:: What the exercise asks ::
Among the entries below, find the line with "ATOM 131 C CA", then quote it and each following line up to and including the line with "ATOM 171 C CA", and nothing else.

:: Entries supplied ::
· · · · · · ·

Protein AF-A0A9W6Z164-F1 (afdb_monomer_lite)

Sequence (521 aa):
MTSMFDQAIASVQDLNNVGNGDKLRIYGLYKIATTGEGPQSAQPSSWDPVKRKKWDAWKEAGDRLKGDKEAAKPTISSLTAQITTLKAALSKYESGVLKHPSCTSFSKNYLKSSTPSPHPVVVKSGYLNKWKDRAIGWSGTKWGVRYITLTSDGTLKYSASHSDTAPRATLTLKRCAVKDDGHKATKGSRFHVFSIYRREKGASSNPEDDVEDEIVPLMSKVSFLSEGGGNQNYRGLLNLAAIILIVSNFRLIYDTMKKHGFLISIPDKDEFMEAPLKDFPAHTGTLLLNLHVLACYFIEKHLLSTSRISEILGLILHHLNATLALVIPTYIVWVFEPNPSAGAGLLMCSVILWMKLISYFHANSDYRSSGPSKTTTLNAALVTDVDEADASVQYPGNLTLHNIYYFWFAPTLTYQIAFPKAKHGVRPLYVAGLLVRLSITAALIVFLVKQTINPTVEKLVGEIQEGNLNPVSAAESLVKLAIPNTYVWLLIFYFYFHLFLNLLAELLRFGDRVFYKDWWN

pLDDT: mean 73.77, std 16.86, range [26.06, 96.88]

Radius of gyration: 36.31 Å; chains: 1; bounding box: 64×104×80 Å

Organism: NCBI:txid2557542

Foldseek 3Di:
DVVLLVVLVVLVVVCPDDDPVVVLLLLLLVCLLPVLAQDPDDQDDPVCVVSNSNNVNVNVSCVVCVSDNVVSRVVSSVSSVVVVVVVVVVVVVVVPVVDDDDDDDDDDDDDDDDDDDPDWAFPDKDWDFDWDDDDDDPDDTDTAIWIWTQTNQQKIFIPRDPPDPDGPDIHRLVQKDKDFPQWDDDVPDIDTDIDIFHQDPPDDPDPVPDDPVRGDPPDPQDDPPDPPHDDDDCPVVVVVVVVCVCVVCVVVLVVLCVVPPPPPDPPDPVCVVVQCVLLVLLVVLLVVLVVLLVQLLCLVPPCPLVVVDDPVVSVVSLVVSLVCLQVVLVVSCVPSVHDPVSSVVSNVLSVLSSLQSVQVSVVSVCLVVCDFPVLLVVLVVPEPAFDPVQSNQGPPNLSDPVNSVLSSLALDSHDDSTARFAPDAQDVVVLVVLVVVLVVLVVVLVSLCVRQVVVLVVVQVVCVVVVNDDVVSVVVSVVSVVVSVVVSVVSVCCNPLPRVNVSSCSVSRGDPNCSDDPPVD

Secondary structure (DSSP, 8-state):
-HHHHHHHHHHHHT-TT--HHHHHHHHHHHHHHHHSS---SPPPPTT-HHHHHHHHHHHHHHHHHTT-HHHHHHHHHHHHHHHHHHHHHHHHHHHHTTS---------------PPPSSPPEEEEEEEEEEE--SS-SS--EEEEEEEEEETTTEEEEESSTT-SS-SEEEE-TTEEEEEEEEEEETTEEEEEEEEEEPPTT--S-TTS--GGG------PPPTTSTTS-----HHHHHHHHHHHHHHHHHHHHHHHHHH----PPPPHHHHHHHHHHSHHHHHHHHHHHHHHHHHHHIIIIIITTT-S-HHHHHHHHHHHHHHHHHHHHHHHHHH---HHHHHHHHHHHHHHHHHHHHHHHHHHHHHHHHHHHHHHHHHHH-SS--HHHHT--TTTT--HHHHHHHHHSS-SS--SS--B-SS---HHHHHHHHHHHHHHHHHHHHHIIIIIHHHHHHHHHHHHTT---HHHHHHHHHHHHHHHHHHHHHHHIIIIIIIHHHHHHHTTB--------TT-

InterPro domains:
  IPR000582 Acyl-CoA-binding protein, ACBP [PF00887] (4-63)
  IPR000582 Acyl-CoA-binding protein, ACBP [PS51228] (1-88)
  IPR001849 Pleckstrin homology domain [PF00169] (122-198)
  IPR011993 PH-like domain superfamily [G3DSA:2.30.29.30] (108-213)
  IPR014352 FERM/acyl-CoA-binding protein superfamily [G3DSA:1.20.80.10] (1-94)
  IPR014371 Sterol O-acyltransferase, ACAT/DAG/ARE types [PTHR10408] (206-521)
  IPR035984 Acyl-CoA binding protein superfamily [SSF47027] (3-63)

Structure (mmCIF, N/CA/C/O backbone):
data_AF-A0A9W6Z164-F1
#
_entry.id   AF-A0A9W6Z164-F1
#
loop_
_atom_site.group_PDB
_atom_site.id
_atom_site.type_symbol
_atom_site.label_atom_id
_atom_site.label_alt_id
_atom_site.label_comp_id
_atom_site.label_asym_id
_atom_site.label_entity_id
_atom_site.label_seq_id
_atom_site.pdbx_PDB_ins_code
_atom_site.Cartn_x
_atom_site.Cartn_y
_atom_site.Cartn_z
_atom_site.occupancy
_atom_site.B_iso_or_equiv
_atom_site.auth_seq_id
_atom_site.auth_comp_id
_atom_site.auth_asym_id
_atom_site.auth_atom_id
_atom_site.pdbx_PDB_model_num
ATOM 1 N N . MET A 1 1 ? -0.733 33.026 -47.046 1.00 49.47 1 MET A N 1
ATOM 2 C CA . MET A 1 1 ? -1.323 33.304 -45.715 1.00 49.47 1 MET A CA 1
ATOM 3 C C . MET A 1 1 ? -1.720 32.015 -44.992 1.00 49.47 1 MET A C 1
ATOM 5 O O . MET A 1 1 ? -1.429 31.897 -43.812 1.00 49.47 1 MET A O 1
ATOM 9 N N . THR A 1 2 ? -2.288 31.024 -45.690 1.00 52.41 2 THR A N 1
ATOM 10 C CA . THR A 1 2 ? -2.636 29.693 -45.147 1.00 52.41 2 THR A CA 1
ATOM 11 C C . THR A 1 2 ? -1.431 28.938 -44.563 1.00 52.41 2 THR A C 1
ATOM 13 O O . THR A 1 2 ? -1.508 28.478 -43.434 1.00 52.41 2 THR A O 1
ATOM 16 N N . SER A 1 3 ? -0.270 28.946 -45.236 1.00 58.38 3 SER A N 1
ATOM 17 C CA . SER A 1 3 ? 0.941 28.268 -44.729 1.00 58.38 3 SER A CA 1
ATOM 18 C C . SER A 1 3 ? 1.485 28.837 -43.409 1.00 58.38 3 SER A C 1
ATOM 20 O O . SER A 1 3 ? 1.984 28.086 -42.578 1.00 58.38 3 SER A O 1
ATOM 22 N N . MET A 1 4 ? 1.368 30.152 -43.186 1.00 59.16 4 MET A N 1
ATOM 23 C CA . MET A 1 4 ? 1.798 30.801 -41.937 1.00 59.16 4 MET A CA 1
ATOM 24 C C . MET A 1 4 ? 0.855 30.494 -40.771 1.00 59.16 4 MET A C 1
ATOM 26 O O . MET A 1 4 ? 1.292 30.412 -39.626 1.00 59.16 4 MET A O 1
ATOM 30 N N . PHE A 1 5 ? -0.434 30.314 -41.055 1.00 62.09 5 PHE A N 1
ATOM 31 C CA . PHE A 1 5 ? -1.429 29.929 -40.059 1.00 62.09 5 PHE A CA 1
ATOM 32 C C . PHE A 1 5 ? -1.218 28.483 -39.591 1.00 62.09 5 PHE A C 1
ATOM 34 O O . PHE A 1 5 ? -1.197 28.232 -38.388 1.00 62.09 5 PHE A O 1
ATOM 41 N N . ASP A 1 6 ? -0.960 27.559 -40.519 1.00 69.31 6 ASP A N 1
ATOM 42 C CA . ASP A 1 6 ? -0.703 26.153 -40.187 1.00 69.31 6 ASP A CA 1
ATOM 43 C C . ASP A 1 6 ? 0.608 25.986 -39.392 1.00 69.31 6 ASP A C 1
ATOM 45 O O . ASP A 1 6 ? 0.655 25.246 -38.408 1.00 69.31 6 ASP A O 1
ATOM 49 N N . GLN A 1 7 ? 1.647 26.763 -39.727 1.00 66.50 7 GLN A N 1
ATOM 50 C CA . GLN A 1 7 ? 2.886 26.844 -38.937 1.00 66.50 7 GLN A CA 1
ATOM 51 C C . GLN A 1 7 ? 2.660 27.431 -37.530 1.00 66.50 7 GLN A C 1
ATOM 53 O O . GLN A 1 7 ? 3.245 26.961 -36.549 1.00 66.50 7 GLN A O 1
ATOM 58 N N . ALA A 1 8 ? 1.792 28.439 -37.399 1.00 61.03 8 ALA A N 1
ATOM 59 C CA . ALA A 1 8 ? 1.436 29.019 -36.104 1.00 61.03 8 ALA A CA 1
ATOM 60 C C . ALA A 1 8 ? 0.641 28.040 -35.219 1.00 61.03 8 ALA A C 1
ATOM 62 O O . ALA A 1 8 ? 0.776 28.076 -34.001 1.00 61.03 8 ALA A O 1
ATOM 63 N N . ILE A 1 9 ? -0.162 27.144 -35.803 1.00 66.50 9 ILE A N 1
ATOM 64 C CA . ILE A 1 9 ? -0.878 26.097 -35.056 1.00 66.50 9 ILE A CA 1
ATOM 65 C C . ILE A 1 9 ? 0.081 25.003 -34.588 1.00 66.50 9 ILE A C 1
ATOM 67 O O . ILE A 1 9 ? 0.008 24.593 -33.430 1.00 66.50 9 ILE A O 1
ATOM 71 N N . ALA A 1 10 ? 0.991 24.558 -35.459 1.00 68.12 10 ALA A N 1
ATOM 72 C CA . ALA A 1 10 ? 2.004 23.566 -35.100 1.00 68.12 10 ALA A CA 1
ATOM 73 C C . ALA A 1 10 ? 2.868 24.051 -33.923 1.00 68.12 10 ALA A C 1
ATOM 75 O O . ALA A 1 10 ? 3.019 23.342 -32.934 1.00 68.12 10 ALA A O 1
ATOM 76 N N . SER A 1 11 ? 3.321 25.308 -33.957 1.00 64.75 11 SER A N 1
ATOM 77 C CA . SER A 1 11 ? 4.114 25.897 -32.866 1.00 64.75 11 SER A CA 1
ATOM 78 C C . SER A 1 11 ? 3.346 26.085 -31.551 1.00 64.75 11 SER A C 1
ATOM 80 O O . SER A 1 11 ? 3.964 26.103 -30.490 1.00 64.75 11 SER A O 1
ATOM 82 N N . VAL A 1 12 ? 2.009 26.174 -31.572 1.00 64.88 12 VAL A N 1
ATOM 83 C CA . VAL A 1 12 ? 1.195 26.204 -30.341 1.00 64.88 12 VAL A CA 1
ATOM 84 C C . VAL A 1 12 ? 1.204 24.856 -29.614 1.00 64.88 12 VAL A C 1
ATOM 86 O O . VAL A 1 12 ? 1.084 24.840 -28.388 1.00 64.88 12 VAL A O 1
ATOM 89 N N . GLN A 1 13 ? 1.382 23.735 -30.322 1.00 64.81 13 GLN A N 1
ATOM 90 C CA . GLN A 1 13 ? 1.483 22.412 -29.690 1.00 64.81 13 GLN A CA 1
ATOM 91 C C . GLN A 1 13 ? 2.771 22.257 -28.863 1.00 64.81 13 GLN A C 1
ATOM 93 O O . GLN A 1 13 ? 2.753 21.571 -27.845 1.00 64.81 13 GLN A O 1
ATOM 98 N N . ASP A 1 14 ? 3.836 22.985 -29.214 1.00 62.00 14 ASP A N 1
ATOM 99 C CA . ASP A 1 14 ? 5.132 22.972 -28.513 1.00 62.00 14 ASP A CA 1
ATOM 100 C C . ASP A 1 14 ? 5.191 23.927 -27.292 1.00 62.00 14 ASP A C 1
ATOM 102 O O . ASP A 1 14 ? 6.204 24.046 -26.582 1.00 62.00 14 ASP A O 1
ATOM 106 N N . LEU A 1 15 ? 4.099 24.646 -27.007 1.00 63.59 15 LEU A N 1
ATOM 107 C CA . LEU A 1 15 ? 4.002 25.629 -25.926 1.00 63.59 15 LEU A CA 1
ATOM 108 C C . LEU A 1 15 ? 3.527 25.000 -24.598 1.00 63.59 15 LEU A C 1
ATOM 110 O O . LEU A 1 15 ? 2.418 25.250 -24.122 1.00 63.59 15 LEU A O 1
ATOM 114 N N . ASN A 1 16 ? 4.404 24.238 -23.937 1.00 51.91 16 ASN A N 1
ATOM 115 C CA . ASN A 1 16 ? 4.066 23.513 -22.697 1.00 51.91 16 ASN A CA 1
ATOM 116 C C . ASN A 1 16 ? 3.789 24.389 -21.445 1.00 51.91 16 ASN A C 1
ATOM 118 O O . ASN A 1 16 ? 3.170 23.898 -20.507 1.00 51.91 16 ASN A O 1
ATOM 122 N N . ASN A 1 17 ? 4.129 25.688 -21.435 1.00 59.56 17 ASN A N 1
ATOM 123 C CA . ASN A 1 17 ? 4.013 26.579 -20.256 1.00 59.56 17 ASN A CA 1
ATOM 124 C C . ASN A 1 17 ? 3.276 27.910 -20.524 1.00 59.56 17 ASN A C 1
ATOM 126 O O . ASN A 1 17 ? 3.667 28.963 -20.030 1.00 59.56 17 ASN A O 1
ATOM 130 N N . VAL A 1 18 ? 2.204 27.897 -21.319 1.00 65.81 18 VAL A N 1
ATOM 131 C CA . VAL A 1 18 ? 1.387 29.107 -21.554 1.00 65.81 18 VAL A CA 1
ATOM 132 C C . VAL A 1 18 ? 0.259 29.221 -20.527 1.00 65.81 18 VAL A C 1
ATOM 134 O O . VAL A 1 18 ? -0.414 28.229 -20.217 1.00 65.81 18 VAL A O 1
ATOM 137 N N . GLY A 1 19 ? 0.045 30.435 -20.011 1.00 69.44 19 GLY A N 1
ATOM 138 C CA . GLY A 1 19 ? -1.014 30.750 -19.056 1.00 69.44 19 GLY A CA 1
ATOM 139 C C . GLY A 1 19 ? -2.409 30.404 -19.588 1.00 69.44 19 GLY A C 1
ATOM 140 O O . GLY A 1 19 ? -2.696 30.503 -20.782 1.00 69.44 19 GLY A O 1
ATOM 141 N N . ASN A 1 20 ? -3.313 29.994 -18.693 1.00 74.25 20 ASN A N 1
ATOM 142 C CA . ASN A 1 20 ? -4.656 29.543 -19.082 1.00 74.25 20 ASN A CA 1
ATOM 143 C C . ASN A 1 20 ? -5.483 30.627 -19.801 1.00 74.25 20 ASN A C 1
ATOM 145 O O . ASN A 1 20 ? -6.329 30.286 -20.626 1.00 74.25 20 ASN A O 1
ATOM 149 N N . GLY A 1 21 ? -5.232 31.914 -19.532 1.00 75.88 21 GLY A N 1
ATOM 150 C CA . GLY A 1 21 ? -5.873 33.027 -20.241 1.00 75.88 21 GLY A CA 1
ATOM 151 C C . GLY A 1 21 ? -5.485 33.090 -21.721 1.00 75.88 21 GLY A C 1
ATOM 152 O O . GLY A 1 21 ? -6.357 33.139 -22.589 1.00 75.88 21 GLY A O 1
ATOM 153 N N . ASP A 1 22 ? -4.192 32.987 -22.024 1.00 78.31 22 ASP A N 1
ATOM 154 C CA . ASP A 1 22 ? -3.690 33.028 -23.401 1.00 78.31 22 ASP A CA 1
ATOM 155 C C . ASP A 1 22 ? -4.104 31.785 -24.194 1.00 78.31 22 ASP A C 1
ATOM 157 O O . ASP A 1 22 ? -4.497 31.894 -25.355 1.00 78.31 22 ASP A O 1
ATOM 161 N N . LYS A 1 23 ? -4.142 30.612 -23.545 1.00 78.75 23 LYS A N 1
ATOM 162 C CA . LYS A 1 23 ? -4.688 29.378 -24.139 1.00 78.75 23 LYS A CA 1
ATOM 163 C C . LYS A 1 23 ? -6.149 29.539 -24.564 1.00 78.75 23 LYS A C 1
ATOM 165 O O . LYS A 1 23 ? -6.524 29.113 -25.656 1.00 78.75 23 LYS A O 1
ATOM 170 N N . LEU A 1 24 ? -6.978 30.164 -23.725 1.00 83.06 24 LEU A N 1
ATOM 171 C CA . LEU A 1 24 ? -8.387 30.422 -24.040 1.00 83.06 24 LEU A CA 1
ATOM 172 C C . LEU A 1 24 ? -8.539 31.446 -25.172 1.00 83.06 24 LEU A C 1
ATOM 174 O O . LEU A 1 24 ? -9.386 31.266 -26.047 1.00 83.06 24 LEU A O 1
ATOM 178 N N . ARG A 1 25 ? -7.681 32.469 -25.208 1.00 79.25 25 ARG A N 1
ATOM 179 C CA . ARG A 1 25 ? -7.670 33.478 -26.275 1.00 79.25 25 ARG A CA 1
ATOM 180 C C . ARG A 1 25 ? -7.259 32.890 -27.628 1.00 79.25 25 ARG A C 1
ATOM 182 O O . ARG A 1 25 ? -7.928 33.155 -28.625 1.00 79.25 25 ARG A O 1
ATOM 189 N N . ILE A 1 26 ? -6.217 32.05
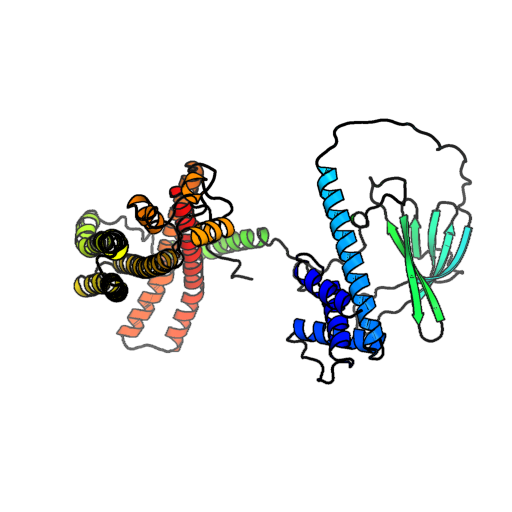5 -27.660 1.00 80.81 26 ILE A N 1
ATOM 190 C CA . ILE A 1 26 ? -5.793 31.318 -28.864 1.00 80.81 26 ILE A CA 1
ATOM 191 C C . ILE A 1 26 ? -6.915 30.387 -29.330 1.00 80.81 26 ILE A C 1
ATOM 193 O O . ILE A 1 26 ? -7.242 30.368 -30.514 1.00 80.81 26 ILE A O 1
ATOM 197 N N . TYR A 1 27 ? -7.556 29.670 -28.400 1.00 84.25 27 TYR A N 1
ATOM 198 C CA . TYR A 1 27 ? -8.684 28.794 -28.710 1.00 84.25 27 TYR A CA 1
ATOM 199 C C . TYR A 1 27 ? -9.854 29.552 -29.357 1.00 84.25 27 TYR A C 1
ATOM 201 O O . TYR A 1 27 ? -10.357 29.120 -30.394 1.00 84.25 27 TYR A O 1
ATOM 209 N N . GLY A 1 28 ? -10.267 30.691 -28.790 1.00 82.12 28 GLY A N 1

· · · · · · ·

:: Response to the exercise ::
ATOM 131 C CA . VAL A 1 18 ? 1.387 29.107 -21.554 1.00 65.81 18 VAL A CA 1
ATOM 132 C C . VAL A 1 18 ? 0.259 29.221 -20.527 1.00 65.81 18 VAL A C 1
ATOM 134 O O . VAL A 1 18 ? -0.414 28.229 -20.217 1.00 65.81 18 VAL A O 1
ATOM 137 N N . GLY A 1 19 ? 0.045 30.435 -20.011 1.00 69.44 19 GLY A N 1
ATOM 138 C CA . GLY A 1 19 ? -1.014 30.750 -19.056 1.00 69.44 19 GLY A CA 1
ATOM 139 C C . GLY A 1 19 ? -2.409 30.404 -19.588 1.00 69.44 19 GLY A C 1
ATOM 140 O O . GLY A 1 19 ? -2.696 30.503 -20.782 1.00 69.44 19 GLY A O 1
ATOM 141 N N . ASN A 1 20 ? -3.313 29.994 -18.693 1.00 74.25 20 ASN A N 1
ATOM 142 C CA . ASN A 1 20 ? -4.656 29.543 -19.082 1.00 74.25 20 ASN A CA 1
ATOM 143 C C . ASN A 1 20 ? -5.483 30.627 -19.801 1.00 74.25 20 ASN A C 1
ATOM 145 O O . ASN A 1 20 ? -6.329 30.286 -20.626 1.00 74.25 20 ASN A O 1
ATOM 149 N N . GLY A 1 21 ? -5.232 31.914 -19.532 1.00 75.88 21 GLY A N 1
ATOM 150 C CA . GLY A 1 21 ? -5.873 33.027 -20.241 1.00 75.88 21 GLY A CA 1
ATOM 151 C C . GLY A 1 21 ? -5.485 33.090 -21.721 1.00 75.88 21 GLY A C 1
ATOM 152 O O . GLY A 1 21 ? -6.357 33.139 -22.589 1.00 75.88 21 GLY A O 1
ATOM 153 N N . ASP A 1 22 ? -4.192 32.987 -22.024 1.00 78.31 22 ASP A N 1
ATOM 154 C CA . ASP A 1 22 ? -3.690 33.028 -23.401 1.00 78.31 22 ASP A CA 1
ATOM 155 C C . ASP A 1 22 ? -4.104 31.785 -24.194 1.00 78.31 22 ASP A C 1
ATOM 157 O O . ASP A 1 22 ? -4.497 31.894 -25.355 1.00 78.31 22 ASP A O 1
ATOM 161 N N . LYS A 1 23 ? -4.142 30.612 -23.545 1.00 78.75 23 LYS A N 1
ATOM 162 C CA . LYS A 1 23 ? -4.688 29.378 -24.139 1.00 78.75 23 LYS A CA 1
ATOM 163 C C . LYS A 1 23 ? -6.149 29.539 -24.564 1.00 78.75 23 LYS A C 1
ATOM 165 O O . LYS A 1 23 ? -6.524 29.113 -25.656 1.00 78.75 23 LYS A O 1
ATOM 170 N N . LEU A 1 24 ? -6.978 30.164 -23.725 1.00 83.06 24 LEU A N 1
ATOM 171 C CA . LEU A 1 24 ? -8.387 30.422 -24.040 1.00 83.06 24 LEU A CA 1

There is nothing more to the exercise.